At the closing session of the Round Table Conference in January 1931 MacDonald expressed hope that the Congress would be able to attend the next session. The Viceroy promptly released Gandhiji and members of the Congress Working Committee. It was this gesture that prompted the Mahatma to meet the Viceroy.

Movements were commonly described as "struggles", "rebellions" and "wars without violence". Owing, however, to the common connotation of these words, they seemed to lay a disproportionate emphasis on the negative aspect of the movements, namely, opposition and conflict. The object of Satyagraha was, however, not to achieve the physical elimination or moral breakdown of an adversary—but, through suffering at his hands, to initiate a psychological processes that could make it possible for minds and hearts to meet. In such a struggle, a compromise with an opponent was neither heresy nor treason, but a natural and necessary step. If it turned out that the compromise was premature and the adversary was unrepentant, nothing prevented the Satyagrahi from returning to non-violent battle.

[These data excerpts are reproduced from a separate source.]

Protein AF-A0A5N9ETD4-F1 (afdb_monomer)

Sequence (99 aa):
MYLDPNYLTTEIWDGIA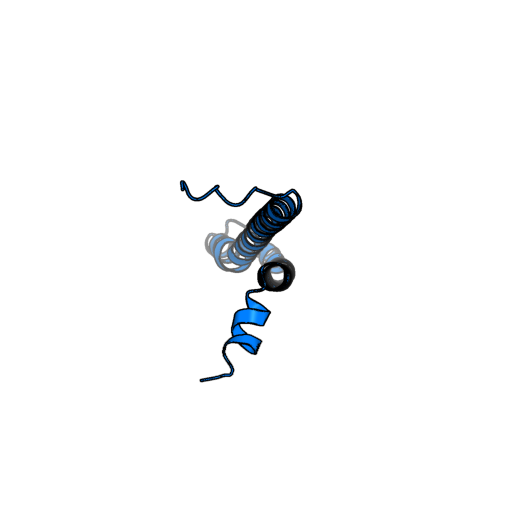LTLRLIWILFILIFFFVVNFLTAHALIPSLLSSKSIPESAAKLRPILYFVALIFFVAFIGTFYITLDSNGIITQLFYERKWI

Secondary structure (DSSP, 8-state):
---------HHHHHHHHHHHHHHHHHHHHHHHHHHHHHIIIIIHHHHHHTT-S-GGGGGHHHHHHHHHHHHHHHHHHHHHHHHHHTTHHHIIIIITS--

Radius of gyration: 21.62 Å; Cα contacts (8 Å, |Δi|>4): 62; chains: 1; bounding box: 62×36×50 Å

pLDDT: mean 88.41, std 14.06, range [41.91, 98.62]

Foldseek 3Di:
DPPPDPPCDPVNVVLVVVLVVLVVLLVVLVVLLCVLQCCLPPVVVVCVVVVVDDPVCNVCNVVSNVSSVVSVVVSVVSVVVSCVSVCNVVCVPPVPPPD

Structure (mmCIF, N/CA/C/O backbone):
data_AF-A0A5N9ETD4-F1
#
_entry.id   AF-A0A5N9ETD4-F1
#
loop_
_atom_site.group_PDB
_atom_site.id
_atom_site.type_symbol
_atom_site.label_atom_id
_atom_site.label_alt_id
_atom_site.label_comp_id
_atom_site.label_asym_id
_atom_site.label_entity_id
_atom_site.label_seq_id
_atom_site.pdbx_PDB_ins_code
_atom_site.Cartn_x
_atom_site.Cartn_y
_atom_site.Cartn_z
_atom_site.occupancy
_atom_site.B_iso_or_equiv
_atom_site.auth_seq_id
_atom_site.auth_comp_id
_atom_site.auth_asym_id
_atom_site.auth_atom_id
_atom_site.pdbx_PDB_model_num
ATOM 1 N N . MET A 1 1 ? 43.855 -9.893 -19.159 1.00 41.91 1 MET A N 1
ATOM 2 C CA . MET A 1 1 ? 42.844 -8.897 -19.560 1.00 41.91 1 MET A CA 1
ATOM 3 C C . MET A 1 1 ? 41.947 -8.721 -18.349 1.00 41.91 1 MET A C 1
ATOM 5 O O . MET A 1 1 ? 41.304 -9.688 -17.963 1.00 41.91 1 MET A O 1
ATOM 9 N N . TYR A 1 2 ? 42.066 -7.597 -17.637 1.00 49.41 2 TYR A N 1
ATOM 10 C CA . TYR A 1 2 ? 41.160 -7.298 -16.523 1.00 49.41 2 TYR A CA 1
ATOM 11 C C . TYR A 1 2 ? 39.745 -7.245 -17.112 1.00 49.41 2 TYR A C 1
ATOM 13 O O . TYR A 1 2 ? 39.571 -6.672 -18.184 1.00 49.41 2 TYR A O 1
ATOM 21 N N . LEU A 1 3 ? 38.777 -7.909 -16.478 1.00 54.91 3 LEU A N 1
ATOM 22 C CA . LEU A 1 3 ? 37.366 -7.735 -16.811 1.00 54.91 3 LEU A CA 1
ATOM 23 C C . LEU A 1 3 ? 37.067 -6.243 -16.667 1.00 54.91 3 LEU A C 1
ATOM 25 O O . LEU A 1 3 ? 37.096 -5.736 -15.545 1.00 54.91 3 LEU A O 1
ATOM 29 N N . ASP A 1 4 ? 36.848 -5.542 -17.779 1.00 57.31 4 ASP A N 1
ATOM 30 C CA . ASP A 1 4 ? 36.300 -4.194 -17.718 1.00 57.31 4 ASP A CA 1
ATOM 31 C C . ASP A 1 4 ? 34.981 -4.297 -16.940 1.00 57.31 4 ASP A C 1
ATOM 33 O O . ASP A 1 4 ? 34.110 -5.090 -17.325 1.00 57.31 4 ASP A O 1
ATOM 37 N N . PRO A 1 5 ? 34.830 -3.591 -15.804 1.00 64.69 5 PRO A N 1
ATOM 38 C CA . PRO A 1 5 ? 33.562 -3.576 -15.101 1.00 64.69 5 PRO A CA 1
ATOM 39 C C . PRO A 1 5 ? 32.540 -3.027 -16.091 1.00 64.69 5 PRO A C 1
ATOM 41 O O . PRO A 1 5 ? 32.759 -1.949 -16.642 1.00 64.69 5 PRO A O 1
ATOM 44 N N . ASN A 1 6 ? 31.482 -3.801 -16.361 1.00 63.75 6 ASN A N 1
ATOM 45 C CA . ASN A 1 6 ? 30.393 -3.419 -17.261 1.00 63.75 6 ASN A CA 1
ATOM 46 C C . ASN A 1 6 ? 30.120 -1.920 -17.122 1.00 63.75 6 ASN A C 1
ATOM 48 O O . ASN A 1 6 ? 29.795 -1.456 -16.026 1.00 63.75 6 ASN A O 1
ATOM 52 N N . TYR A 1 7 ? 30.322 -1.168 -18.206 1.00 63.94 7 TYR A N 1
ATOM 53 C CA . TYR A 1 7 ? 30.179 0.280 -18.173 1.00 63.94 7 TYR A CA 1
ATOM 54 C C . TYR A 1 7 ? 28.759 0.597 -17.696 1.00 63.94 7 TYR A C 1
ATOM 56 O O . TYR A 1 7 ? 27.782 0.183 -18.318 1.00 63.94 7 TYR A O 1
ATOM 64 N N . LEU A 1 8 ? 28.646 1.275 -16.555 1.00 71.81 8 LEU A N 1
ATOM 65 C CA . LEU A 1 8 ? 27.364 1.673 -15.988 1.00 71.81 8 LEU A CA 1
ATOM 66 C C . LEU A 1 8 ? 26.711 2.690 -16.927 1.00 71.81 8 LEU A C 1
ATOM 68 O O . LEU A 1 8 ? 27.072 3.868 -16.932 1.00 71.81 8 LEU A O 1
ATOM 72 N N . THR A 1 9 ? 25.774 2.221 -17.747 1.00 82.88 9 THR A N 1
ATOM 73 C CA . THR A 1 9 ? 25.020 3.074 -18.666 1.00 82.88 9 THR A CA 1
ATOM 74 C C . THR A 1 9 ? 23.971 3.881 -17.906 1.00 82.88 9 THR A C 1
ATOM 76 O O . THR A 1 9 ? 23.527 3.509 -16.817 1.00 82.88 9 THR A O 1
ATOM 79 N N . THR A 1 10 ? 23.542 5.000 -18.489 1.00 85.75 10 THR A N 1
ATOM 80 C CA . THR A 1 10 ? 22.450 5.820 -17.945 1.00 85.75 10 THR A CA 1
ATOM 81 C C . THR A 1 10 ? 21.160 5.013 -17.766 1.00 85.75 10 THR A C 1
ATOM 83 O O . THR A 1 10 ? 20.442 5.229 -16.797 1.00 85.75 10 THR A O 1
ATOM 86 N N . GLU A 1 11 ? 20.902 4.042 -18.644 1.00 86.12 11 GLU A N 1
ATOM 87 C CA . GLU A 1 11 ? 19.730 3.158 -18.578 1.00 86.12 11 GLU A CA 1
ATOM 88 C C . GLU A 1 11 ? 19.726 2.287 -17.314 1.00 86.12 11 GLU A C 1
ATOM 90 O O . GLU A 1 11 ? 18.700 2.166 -16.645 1.00 86.12 11 GLU A O 1
ATOM 9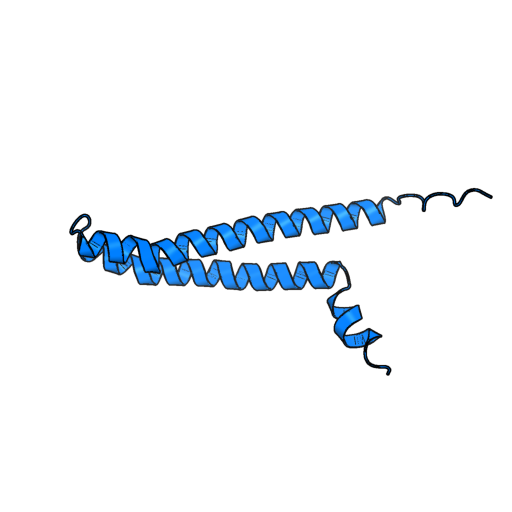5 N N . ILE A 1 12 ? 20.884 1.730 -16.933 1.00 86.00 12 ILE A N 1
ATOM 96 C CA . ILE A 1 12 ? 21.019 0.929 -15.706 1.00 86.00 12 ILE A CA 1
ATOM 97 C C . ILE A 1 12 ? 20.735 1.796 -14.475 1.00 86.00 12 ILE A C 1
ATOM 99 O O . ILE A 1 12 ? 20.010 1.381 -13.568 1.00 86.00 12 ILE A O 1
ATOM 103 N N . TRP A 1 13 ? 21.279 3.015 -14.444 1.00 90.81 13 TRP A N 1
ATOM 104 C CA . TRP A 1 13 ? 21.044 3.948 -13.342 1.00 90.81 13 TRP A CA 1
ATOM 105 C C . TRP A 1 13 ? 19.581 4.374 -13.224 1.00 90.81 13 TRP A C 1
ATOM 107 O O . TRP A 1 13 ? 19.081 4.493 -12.104 1.00 90.81 13 TRP A O 1
ATOM 117 N N . ASP A 1 14 ? 18.889 4.570 -14.347 1.00 91.62 14 ASP A N 1
ATOM 118 C CA . ASP A 1 14 ? 17.471 4.936 -14.348 1.00 91.62 14 ASP A CA 1
ATOM 119 C C . ASP A 1 14 ? 16.595 3.789 -13.820 1.00 91.62 14 ASP A C 1
ATOM 121 O O . ASP A 1 14 ? 15.738 4.004 -12.959 1.00 91.62 14 ASP A O 1
ATOM 125 N N . GLY A 1 15 ? 16.894 2.545 -14.216 1.00 91.81 15 GLY A N 1
ATOM 126 C CA . GLY A 1 15 ? 16.235 1.353 -13.672 1.00 91.81 15 GLY A CA 1
ATOM 127 C C . GLY A 1 15 ? 16.413 1.211 -12.154 1.00 91.81 15 GLY A C 1
ATOM 128 O O . GLY A 1 15 ? 15.440 1.001 -11.426 1.00 91.81 15 GLY A O 1
ATOM 129 N N . ILE A 1 16 ? 17.638 1.404 -11.645 1.00 92.44 16 ILE A N 1
ATOM 130 C CA . ILE A 1 16 ? 17.918 1.383 -10.196 1.00 92.44 16 ILE A CA 1
ATOM 131 C C . ILE A 1 16 ? 17.157 2.504 -9.477 1.00 92.44 16 ILE A C 1
ATOM 133 O O . ILE A 1 16 ? 16.553 2.272 -8.424 1.00 92.44 16 ILE A O 1
ATOM 137 N N . ALA A 1 17 ? 17.162 3.717 -10.034 1.00 94.69 17 ALA A N 1
ATOM 138 C CA . ALA A 1 17 ? 16.477 4.862 -9.447 1.00 94.69 17 ALA A CA 1
ATOM 139 C C . ALA A 1 17 ? 14.957 4.653 -9.391 1.00 94.69 17 ALA A C 1
ATOM 141 O O . ALA A 1 17 ? 14.334 4.983 -8.377 1.00 94.69 17 ALA A O 1
ATOM 142 N N . LEU A 1 18 ? 14.361 4.083 -10.441 1.00 95.62 18 LEU A N 1
ATOM 143 C CA . LEU A 1 18 ? 12.946 3.723 -10.473 1.00 95.62 18 LEU A CA 1
ATOM 144 C C . LEU A 1 18 ? 12.616 2.692 -9.388 1.00 95.62 18 LEU A C 1
ATOM 146 O O . LEU A 1 18 ? 11.714 2.925 -8.580 1.00 95.62 18 LEU A O 1
ATOM 150 N N . THR A 1 19 ? 13.378 1.599 -9.317 1.00 95.62 19 THR A N 1
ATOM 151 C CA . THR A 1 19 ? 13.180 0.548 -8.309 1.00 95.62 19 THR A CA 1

Gandhiji and Irwin had eight meetings (a total of 24 hours) and Gandhiji was impressed with Irwin’s sincerity. However, the terms of the Pact fell short of what Gandhiji had prescribed as the minimum for a treaty.

Some of the proposed conditions

- Discontinuation of the civil disobedience movement by the Indian National Congress (INC)

- The participation of the INC in the Round Table Conference

- Withdrawal of all ordinances issued by the British Government imposing curbs on the activities of the INC

- Release of prisoners arrested for participating in the civil disobedience movement and so on.